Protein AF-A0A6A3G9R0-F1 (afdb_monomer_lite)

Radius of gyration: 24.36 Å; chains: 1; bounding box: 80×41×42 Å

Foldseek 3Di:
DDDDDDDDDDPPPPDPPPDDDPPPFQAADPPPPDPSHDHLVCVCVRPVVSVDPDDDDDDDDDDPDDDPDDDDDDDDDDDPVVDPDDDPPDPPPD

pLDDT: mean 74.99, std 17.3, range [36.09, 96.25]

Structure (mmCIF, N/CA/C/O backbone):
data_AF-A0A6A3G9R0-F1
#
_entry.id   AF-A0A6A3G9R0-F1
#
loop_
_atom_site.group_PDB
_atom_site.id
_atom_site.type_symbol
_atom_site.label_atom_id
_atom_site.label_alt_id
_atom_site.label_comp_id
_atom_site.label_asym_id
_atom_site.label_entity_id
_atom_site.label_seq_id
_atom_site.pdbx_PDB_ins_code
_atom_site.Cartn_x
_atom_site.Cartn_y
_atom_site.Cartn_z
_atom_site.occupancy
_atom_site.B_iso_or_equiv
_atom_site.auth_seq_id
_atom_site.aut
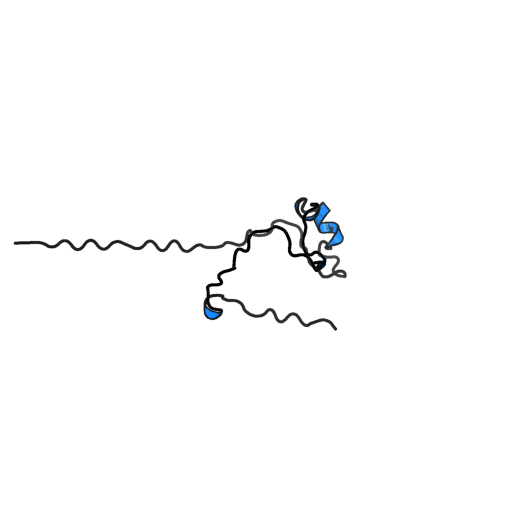h_comp_id
_atom_site.auth_asym_id
_atom_site.auth_atom_id
_atom_site.pdbx_PDB_model_num
ATOM 1 N N . MET A 1 1 ? -64.237 -26.394 -6.480 1.00 36.09 1 MET A N 1
ATOM 2 C CA . MET A 1 1 ? -62.825 -26.830 -6.530 1.00 36.09 1 MET A CA 1
ATOM 3 C C . MET A 1 1 ? -61.965 -25.606 -6.249 1.00 36.09 1 MET A C 1
ATOM 5 O O . MET A 1 1 ? -62.108 -24.625 -6.963 1.00 36.09 1 MET A O 1
ATOM 9 N N . LYS A 1 2 ? -61.192 -25.597 -5.157 1.00 38.91 2 LYS A N 1
ATOM 10 C CA . LYS A 1 2 ? -60.296 -24.489 -4.783 1.00 38.91 2 LYS A CA 1
ATOM 11 C C . LYS A 1 2 ? -58.869 -24.931 -5.097 1.00 38.91 2 LYS A C 1
ATOM 13 O O . LYS A 1 2 ? -58.375 -25.844 -4.446 1.00 38.91 2 LYS A O 1
ATOM 18 N N . PHE A 1 3 ? -58.248 -24.328 -6.105 1.00 43.47 3 PHE A N 1
ATOM 19 C CA . PHE A 1 3 ? -56.845 -24.564 -6.440 1.00 43.47 3 PHE A CA 1
ATOM 20 C C . PHE A 1 3 ? -55.992 -23.533 -5.700 1.00 43.47 3 PHE A C 1
ATOM 22 O O . PHE A 1 3 ? -56.139 -22.333 -5.920 1.00 43.47 3 PHE A O 1
ATOM 29 N N . ILE A 1 4 ? -55.136 -23.998 -4.791 1.00 53.66 4 ILE A N 1
ATOM 30 C CA . ILE A 1 4 ? -54.114 -23.169 -4.149 1.00 53.66 4 ILE A CA 1
ATOM 31 C C . ILE A 1 4 ? -52.878 -23.253 -5.043 1.00 53.66 4 ILE A C 1
ATOM 33 O O . ILE A 1 4 ? -52.206 -24.280 -5.081 1.00 53.66 4 ILE A O 1
ATOM 37 N N . ALA A 1 5 ? -52.615 -22.192 -5.802 1.00 48.38 5 ALA A N 1
ATOM 38 C CA . ALA A 1 5 ? -51.393 -22.060 -6.581 1.00 48.38 5 ALA A CA 1
ATOM 39 C C . ALA A 1 5 ? -50.247 -21.654 -5.641 1.00 48.38 5 ALA A C 1
ATOM 41 O O . ALA A 1 5 ? -50.207 -20.533 -5.136 1.00 48.38 5 ALA A O 1
ATOM 42 N N . THR A 1 6 ? -49.330 -22.577 -5.372 1.00 54.72 6 THR A N 1
ATOM 43 C CA . THR A 1 6 ? -48.080 -22.311 -4.653 1.00 54.72 6 THR A CA 1
ATOM 44 C C . THR A 1 6 ? -47.093 -21.629 -5.598 1.00 54.72 6 THR A C 1
ATOM 46 O O . THR A 1 6 ? -46.619 -22.249 -6.548 1.00 54.72 6 THR A O 1
ATOM 49 N N . ILE A 1 7 ? -46.784 -20.354 -5.353 1.00 55.56 7 ILE A N 1
ATOM 50 C CA . ILE A 1 7 ? -45.759 -19.615 -6.099 1.00 55.56 7 ILE A CA 1
ATOM 51 C C . ILE A 1 7 ? -44.414 -19.853 -5.407 1.00 55.56 7 ILE A C 1
ATOM 53 O O . ILE A 1 7 ? -44.144 -19.302 -4.341 1.00 55.56 7 ILE A O 1
ATOM 57 N N . SER A 1 8 ? -43.571 -20.691 -6.005 1.00 50.94 8 SER A N 1
ATOM 58 C CA . SER A 1 8 ? -42.170 -20.839 -5.613 1.00 50.94 8 SER A CA 1
ATOM 59 C C . SER A 1 8 ? -41.386 -19.607 -6.071 1.00 50.94 8 SER A C 1
ATOM 61 O O . SER A 1 8 ? -41.120 -19.442 -7.259 1.00 50.94 8 SER A O 1
ATOM 63 N N . ALA A 1 9 ? -41.017 -18.730 -5.137 1.00 56.44 9 ALA A N 1
ATOM 64 C CA . ALA A 1 9 ? -40.075 -17.649 -5.410 1.00 56.44 9 ALA A CA 1
ATOM 65 C C . ALA A 1 9 ? -38.653 -18.229 -5.486 1.00 56.44 9 ALA A C 1
ATOM 67 O O . ALA A 1 9 ? -38.105 -18.704 -4.491 1.00 56.44 9 ALA A O 1
ATOM 68 N N . VAL A 1 10 ? -38.075 -18.222 -6.686 1.00 53.69 10 VAL A N 1
ATOM 69 C CA . VAL A 1 10 ? -36.688 -18.622 -6.940 1.00 53.69 10 VAL A CA 1
ATOM 70 C C . VAL A 1 10 ? -35.771 -17.561 -6.333 1.00 53.69 10 VAL A C 1
ATOM 72 O O . VAL A 1 10 ? -35.737 -16.422 -6.796 1.00 53.69 10 VAL A O 1
ATOM 75 N N . ILE A 1 11 ? -35.038 -17.921 -5.280 1.00 55.97 11 ILE A N 1
ATOM 76 C CA . ILE A 1 11 ? -33.990 -17.070 -4.712 1.00 55.97 11 ILE A CA 1
ATOM 77 C C . ILE A 1 11 ? -32.819 -17.101 -5.696 1.00 55.97 11 ILE A C 1
ATOM 79 O O . ILE A 1 11 ? -32.066 -18.072 -5.749 1.00 55.97 11 ILE A O 1
ATOM 83 N N . ALA A 1 12 ? -32.683 -16.053 -6.506 1.00 52.81 12 ALA A N 1
ATOM 84 C CA . ALA A 1 12 ? -31.492 -15.841 -7.314 1.00 52.81 12 ALA A CA 1
ATOM 85 C C . ALA A 1 12 ? -30.326 -15.505 -6.371 1.00 52.81 12 ALA A C 1
ATOM 87 O O . ALA A 1 12 ? -30.180 -14.375 -5.909 1.00 52.81 12 ALA A O 1
ATOM 88 N N . ALA A 1 13 ? -29.521 -16.514 -6.039 1.00 54.62 13 ALA A N 1
ATOM 89 C CA . ALA A 1 13 ? -28.257 -16.323 -5.351 1.00 54.62 13 ALA A CA 1
ATOM 90 C C . ALA A 1 13 ? -27.289 -15.618 -6.311 1.00 54.62 13 ALA A C 1
ATOM 92 O O . ALA A 1 13 ? -26.639 -16.255 -7.137 1.00 54.62 13 ALA A O 1
ATOM 93 N N . CYS A 1 14 ? -27.207 -14.291 -6.227 1.00 48.56 14 CYS A N 1
ATOM 94 C CA . CYS A 1 14 ? -26.120 -13.543 -6.846 1.00 48.56 14 CYS A CA 1
ATOM 95 C C . CYS A 1 14 ? -24.826 -13.909 -6.110 1.00 48.56 14 CYS A C 1
ATOM 97 O O . CYS A 1 14 ? -24.480 -13.299 -5.098 1.00 48.56 14 CYS A O 1
ATOM 99 N N . ALA A 1 15 ? -24.129 -14.943 -6.578 1.00 55.69 15 ALA A N 1
ATOM 100 C CA . ALA A 1 15 ? -22.762 -15.195 -6.159 1.00 55.69 15 ALA A CA 1
ATOM 101 C C . ALA A 1 15 ? -21.916 -14.001 -6.618 1.00 55.69 15 ALA A C 1
ATOM 103 O O . ALA A 1 15 ? -21.741 -13.782 -7.815 1.00 55.69 15 ALA A O 1
ATOM 104 N N . PHE A 1 16 ? -21.419 -13.204 -5.669 1.00 49.91 16 PHE A N 1
ATOM 105 C CA . PHE A 1 16 ? -20.372 -12.223 -5.932 1.00 49.91 16 PHE A CA 1
ATOM 106 C C . PHE A 1 16 ? -19.110 -12.992 -6.333 1.00 49.91 16 PHE A C 1
ATOM 108 O O . PHE A 1 16 ? -18.300 -13.377 -5.492 1.00 49.91 16 PHE A O 1
ATOM 115 N N . THR A 1 17 ? -18.946 -13.262 -7.625 1.00 52.56 17 THR A N 1
ATOM 116 C CA . THR A 1 17 ? -17.668 -13.709 -8.173 1.00 52.56 17 THR A CA 1
ATOM 117 C C . THR A 1 17 ? -16.712 -12.524 -8.129 1.00 52.56 17 THR A C 1
ATOM 119 O O . THR A 1 17 ? -16.674 -11.707 -9.048 1.00 52.56 17 THR A O 1
ATOM 122 N N . ALA A 1 18 ? -15.963 -12.405 -7.032 1.00 56.28 18 ALA A N 1
ATOM 123 C CA . ALA A 1 18 ? -14.788 -11.552 -6.972 1.00 56.28 18 ALA A CA 1
ATOM 124 C C . ALA A 1 18 ? -13.753 -12.131 -7.944 1.00 56.28 18 ALA A C 1
ATOM 126 O O . ALA A 1 18 ? -13.093 -13.124 -7.650 1.00 56.28 18 ALA A O 1
ATOM 127 N N . SER A 1 19 ? -13.673 -11.554 -9.139 1.00 56.59 19 SER A N 1
ATOM 128 C CA . SER A 1 19 ? -12.587 -11.852 -10.067 1.00 56.59 19 SER A CA 1
ATOM 129 C C . SER A 1 19 ? -11.438 -10.917 -9.722 1.00 56.59 19 SER A C 1
ATOM 131 O O . SER A 1 19 ? -11.630 -9.702 -9.685 1.00 56.59 19 SER A O 1
ATOM 133 N N . ALA A 1 20 ? -10.265 -11.473 -9.419 1.00 58.06 20 ALA A N 1
ATOM 134 C CA . ALA A 1 20 ? -9.056 -10.667 -9.369 1.00 58.06 20 ALA A CA 1
ATOM 135 C C . ALA A 1 20 ? -8.802 -10.143 -10.786 1.00 58.06 20 ALA A C 1
ATOM 137 O O . ALA A 1 20 ? -8.777 -10.927 -11.736 1.00 58.06 20 ALA A O 1
ATOM 138 N N . ASP A 1 21 ? -8.665 -8.828 -10.925 1.00 54.06 21 ASP A N 1
ATOM 139 C CA . ASP A 1 21 ? -8.227 -8.224 -12.178 1.00 54.06 21 ASP A CA 1
ATOM 140 C C . ASP A 1 21 ? -6.879 -8.860 -12.550 1.00 54.06 21 ASP A C 1
ATOM 142 O O . ASP A 1 21 ? -5.942 -8.868 -11.743 1.00 54.06 21 ASP A O 1
ATOM 146 N N . VAL A 1 22 ? -6.805 -9.499 -13.720 1.00 58.53 22 VAL A N 1
ATOM 147 C CA . VAL A 1 22 ? -5.554 -10.098 -14.194 1.00 58.53 22 VAL A CA 1
ATOM 148 C C . VAL A 1 22 ? -4.587 -8.949 -14.427 1.00 58.53 22 VAL A C 1
ATOM 150 O O . VAL A 1 22 ? -4.784 -8.147 -15.335 1.00 58.53 22 VAL A O 1
ATOM 153 N N . SER A 1 23 ? -3.550 -8.861 -13.593 1.00 61.62 23 SER A N 1
ATOM 154 C CA . SER A 1 23 ? -2.569 -7.783 -13.673 1.00 61.62 23 SER A CA 1
ATOM 155 C C . SER A 1 23 ? -1.880 -7.805 -15.038 1.00 61.62 23 SER A C 1
ATOM 157 O O . SER A 1 23 ? -1.035 -8.652 -15.307 1.00 61.62 23 SER A O 1
ATOM 159 N N . THR A 1 24 ? -2.227 -6.856 -15.907 1.00 72.81 24 THR A N 1
ATOM 160 C CA . THR A 1 24 ? -1.540 -6.627 -17.190 1.00 72.81 24 THR A CA 1
ATOM 161 C C . THR A 1 24 ? -0.260 -5.798 -17.020 1.00 72.81 24 THR A C 1
ATOM 163 O O . THR A 1 24 ? 0.296 -5.305 -18.001 1.00 72.81 24 THR A O 1
ATOM 166 N N . GLY A 1 25 ? 0.164 -5.555 -15.776 1.00 77.94 25 GLY A N 1
ATOM 167 C CA . GLY A 1 25 ? 1.335 -4.756 -15.436 1.00 77.94 25 GLY A CA 1
ATOM 168 C C . GLY
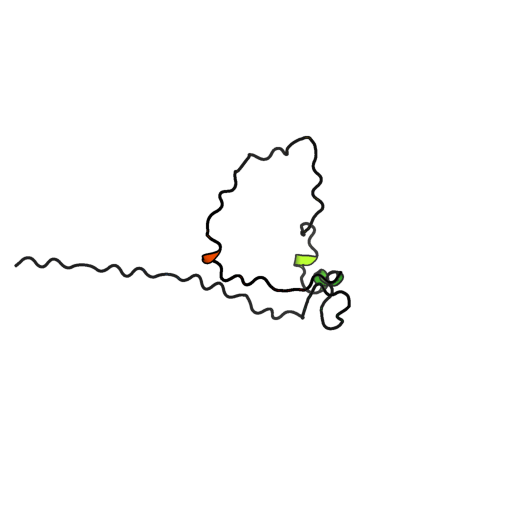 A 1 25 ? 2.632 -5.569 -15.430 1.00 77.94 25 GLY A C 1
ATOM 169 O O . GLY A 1 25 ? 2.600 -6.798 -15.499 1.00 77.94 25 GLY A O 1
ATOM 170 N N . PRO A 1 26 ? 3.791 -4.896 -15.334 1.00 88.81 26 PRO A N 1
ATOM 171 C CA . PRO A 1 26 ? 5.062 -5.582 -15.146 1.00 88.81 26 PRO A CA 1
ATOM 172 C C . PRO A 1 26 ? 5.053 -6.396 -13.846 1.00 88.81 26 PRO A C 1
ATOM 174 O O . PRO A 1 26 ? 4.383 -6.029 -12.877 1.00 88.81 26 PRO A O 1
ATOM 177 N N . VAL A 1 27 ? 5.827 -7.483 -13.820 1.00 90.88 27 VAL A N 1
ATOM 178 C CA . VAL A 1 27 ? 6.022 -8.290 -12.609 1.00 90.88 27 VAL A CA 1
ATOM 179 C C . VAL A 1 27 ? 6.629 -7.402 -11.522 1.00 90.88 27 VAL A C 1
ATOM 181 O O . VAL A 1 27 ? 7.597 -6.687 -11.770 1.00 90.88 27 VAL A O 1
ATOM 184 N N . TRP A 1 28 ? 6.063 -7.431 -10.321 1.00 91.19 28 TRP A N 1
ATOM 185 C CA . TRP A 1 28 ? 6.505 -6.643 -9.174 1.00 91.19 28 TRP A CA 1
ATOM 186 C C . TRP A 1 28 ? 6.596 -7.523 -7.935 1.00 91.19 28 TRP A C 1
ATOM 188 O O . TRP A 1 28 ? 5.929 -8.553 -7.839 1.00 91.19 28 TRP A O 1
ATOM 198 N N . GLY A 1 29 ? 7.412 -7.107 -6.973 1.00 89.25 29 GLY A N 1
ATOM 199 C CA . GLY A 1 29 ? 7.560 -7.839 -5.725 1.00 89.25 29 GLY A CA 1
ATOM 200 C C . GLY A 1 29 ? 8.394 -7.087 -4.699 1.00 89.25 29 GLY A C 1
ATOM 201 O O . GLY A 1 29 ? 8.913 -6.000 -4.956 1.00 89.25 29 GLY A O 1
ATOM 202 N N . TYR A 1 30 ? 8.511 -7.685 -3.517 1.00 89.50 30 TYR A N 1
ATOM 203 C CA . TYR A 1 30 ? 9.304 -7.152 -2.405 1.00 89.50 30 TYR A CA 1
ATOM 204 C C . TYR A 1 30 ? 10.759 -7.639 -2.407 1.00 89.50 30 TYR A C 1
ATOM 206 O O . TYR A 1 30 ? 11.579 -7.118 -1.654 1.00 89.50 30 TYR A O 1
ATOM 214 N N . ARG A 1 31 ? 11.095 -8.632 -3.244 1.00 84.12 31 ARG A N 1
ATOM 215 C CA . ARG A 1 31 ? 12.439 -9.215 -3.319 1.00 84.12 31 ARG A CA 1
ATOM 216 C C . ARG A 1 31 ? 13.409 -8.219 -3.939 1.00 84.12 31 ARG A C 1
ATOM 218 O O . ARG A 1 31 ? 13.448 -8.054 -5.153 1.00 84.12 31 ARG A O 1
ATOM 225 N N . ALA A 1 32 ? 14.214 -7.579 -3.095 1.00 75.25 32 ALA A N 1
ATOM 226 C CA . ALA A 1 32 ? 15.114 -6.517 -3.532 1.00 75.25 32 ALA A CA 1
ATOM 227 C C . ALA A 1 32 ? 16.183 -6.983 -4.538 1.00 75.25 32 ALA A C 1
ATOM 229 O O . ALA A 1 32 ? 16.613 -6.214 -5.395 1.00 75.25 32 ALA A O 1
ATOM 230 N N . ASN A 1 33 ? 16.579 -8.254 -4.438 1.00 82.50 33 ASN A N 1
ATOM 231 C CA . ASN A 1 33 ? 17.652 -8.853 -5.230 1.00 82.50 33 ASN A CA 1
ATOM 232 C C . ASN A 1 33 ? 17.159 -9.543 -6.513 1.00 82.50 33 ASN A C 1
ATOM 234 O O . ASN A 1 33 ? 17.963 -10.138 -7.228 1.00 82.50 33 ASN A O 1
ATOM 238 N N . ASP A 1 34 ? 15.857 -9.498 -6.805 1.00 86.56 34 ASP A N 1
ATOM 239 C CA . ASP A 1 34 ? 15.297 -10.113 -8.005 1.00 86.56 34 ASP A CA 1
ATOM 240 C C . ASP A 1 34 ? 15.192 -9.087 -9.139 1.00 86.56 34 ASP A C 1
ATOM 242 O O . ASP A 1 34 ? 14.282 -8.261 -9.186 1.00 86.56 34 ASP A O 1
ATOM 246 N N . ALA A 1 35 ? 16.132 -9.157 -10.082 1.00 86.62 35 ALA A N 1
ATOM 247 C CA . ALA A 1 35 ? 16.172 -8.260 -11.234 1.00 86.62 35 ALA A CA 1
ATOM 248 C C . ALA A 1 35 ? 15.014 -8.471 -12.231 1.00 86.62 35 ALA A C 1
ATOM 250 O O . ALA A 1 35 ? 14.830 -7.644 -13.124 1.00 86.62 35 ALA A O 1
ATOM 251 N N . SER A 1 36 ? 14.242 -9.558 -12.112 1.00 90.38 36 SER A N 1
ATOM 252 C CA . SER A 1 36 ? 13.076 -9.818 -12.966 1.00 90.38 36 SER A CA 1
ATOM 253 C C . SER A 1 36 ? 11.812 -9.076 -12.515 1.00 90.38 36 SER A C 1
ATOM 255 O O . SER A 1 36 ? 10.812 -9.077 -13.235 1.00 90.38 36 SER A O 1
ATOM 257 N N . MET A 1 37 ? 11.850 -8.423 -11.348 1.00 91.81 37 MET A N 1
ATOM 258 C CA . MET A 1 37 ? 10.707 -7.745 -10.743 1.00 91.81 37 MET A CA 1
ATOM 259 C C . MET A 1 37 ? 10.951 -6.242 -10.585 1.00 91.81 37 MET A C 1
ATOM 261 O O . MET A 1 37 ? 12.049 -5.785 -10.272 1.00 91.81 37 MET A O 1
ATOM 265 N N . VAL A 1 38 ? 9.891 -5.446 -10.730 1.00 92.38 38 VAL A N 1
ATOM 266 C CA . VAL A 1 38 ? 9.921 -4.024 -10.385 1.00 92.38 38 VAL A CA 1
ATOM 267 C C . VAL A 1 38 ? 10.073 -3.882 -8.872 1.00 92.38 38 VAL A C 1
ATOM 269 O O . VAL A 1 38 ? 9.173 -4.225 -8.097 1.00 92.38 38 VAL A O 1
ATOM 272 N N . HIS A 1 39 ? 11.209 -3.316 -8.471 1.00 91.94 39 HIS A N 1
ATOM 273 C CA . HIS A 1 39 ? 11.522 -3.003 -7.085 1.00 91.94 39 HIS A CA 1
ATOM 274 C C . HIS A 1 39 ? 10.527 -1.998 -6.480 1.00 91.94 39 HIS A C 1
ATOM 276 O O . HIS A 1 39 ? 10.065 -1.080 -7.161 1.00 91.94 39 HIS A O 1
ATOM 282 N N . THR A 1 40 ? 10.254 -2.105 -5.177 1.00 91.75 40 THR A N 1
ATOM 283 C CA . THR A 1 40 ? 9.313 -1.234 -4.438 1.00 91.75 40 THR A CA 1
ATOM 284 C C . THR A 1 40 ? 9.601 0.259 -4.608 1.00 91.75 40 THR A C 1
ATOM 286 O O . THR A 1 40 ? 8.682 1.059 -4.776 1.00 91.75 40 THR A O 1
ATOM 289 N N . SER A 1 41 ? 10.880 0.645 -4.661 1.00 91.25 41 SER A N 1
ATOM 290 C CA . SER A 1 41 ? 11.311 2.033 -4.905 1.00 91.25 41 SER A CA 1
ATOM 291 C C . SER A 1 41 ? 10.939 2.577 -6.292 1.00 91.25 41 SER A C 1
ATOM 293 O O . SER A 1 41 ? 10.999 3.786 -6.508 1.00 91.25 41 SER A O 1
ATOM 295 N N . LYS A 1 42 ? 10.555 1.702 -7.226 1.00 92.94 42 LYS A N 1
ATOM 296 C CA . LYS A 1 42 ? 10.201 2.014 -8.615 1.00 92.94 42 LYS A CA 1
ATOM 297 C C . LYS A 1 42 ? 8.710 1.883 -8.903 1.00 92.94 42 LYS A C 1
ATOM 299 O O . LYS A 1 42 ? 8.268 2.259 -9.983 1.00 92.94 42 LYS A O 1
ATOM 304 N N . TRP A 1 43 ? 7.897 1.439 -7.943 1.00 94.44 43 TRP A N 1
ATOM 305 C CA . TRP A 1 43 ? 6.455 1.279 -8.157 1.00 94.44 43 TRP A CA 1
ATOM 306 C C . TRP A 1 43 ? 5.764 2.575 -8.581 1.00 94.44 43 TRP A C 1
ATOM 308 O O . TRP A 1 43 ? 4.876 2.534 -9.421 1.00 94.44 43 TRP A O 1
ATOM 318 N N . ALA A 1 44 ? 6.197 3.732 -8.077 1.00 94.88 44 ALA A N 1
ATOM 319 C CA . ALA A 1 44 ? 5.629 5.023 -8.468 1.00 94.88 44 ALA A CA 1
ATOM 320 C C . ALA A 1 44 ? 5.845 5.378 -9.955 1.00 94.88 44 ALA A C 1
ATOM 322 O O . ALA A 1 44 ? 5.072 6.164 -10.503 1.00 94.88 44 ALA A O 1
ATOM 323 N N . GLU A 1 45 ? 6.860 4.801 -10.609 1.00 94.50 45 GLU A N 1
ATOM 324 C CA . GLU A 1 45 ? 7.148 5.008 -12.037 1.00 94.50 45 GLU A CA 1
ATOM 325 C C . GLU A 1 45 ? 6.173 4.218 -12.928 1.00 94.50 45 GLU A C 1
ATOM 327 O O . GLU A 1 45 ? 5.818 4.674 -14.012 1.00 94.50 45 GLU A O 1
--------------------------------
> WORK REQUEST: Reproduce exactly the lines of the records above from the one with "ATOM 230 N N" to the one with "ATOM 238 N N", both included, and leave out everything else.

> TASK SOLUTION:
ATOM 230 N N . ASN A 1 33 ? 16.579 -8.254 -4.438 1.00 82.50 33 ASN A N 1
ATOM 231 C CA . ASN A 1 33 ? 17.652 -8.853 -5.230 1.00 82.50 33 ASN A CA 1
ATOM 232 C C . ASN A 1 33 ? 17.159 -9.543 -6.513 1.00 82.50 33 ASN A C 1
ATOM 234 O O . ASN A 1 33 ? 17.963 -10.138 -7.228 1.00 82.50 33 ASN A O 1
ATOM 238 N N . ASP A 1 34 ? 15.857 -9.498 -6.805 1.00 86.56 34 ASP A N 1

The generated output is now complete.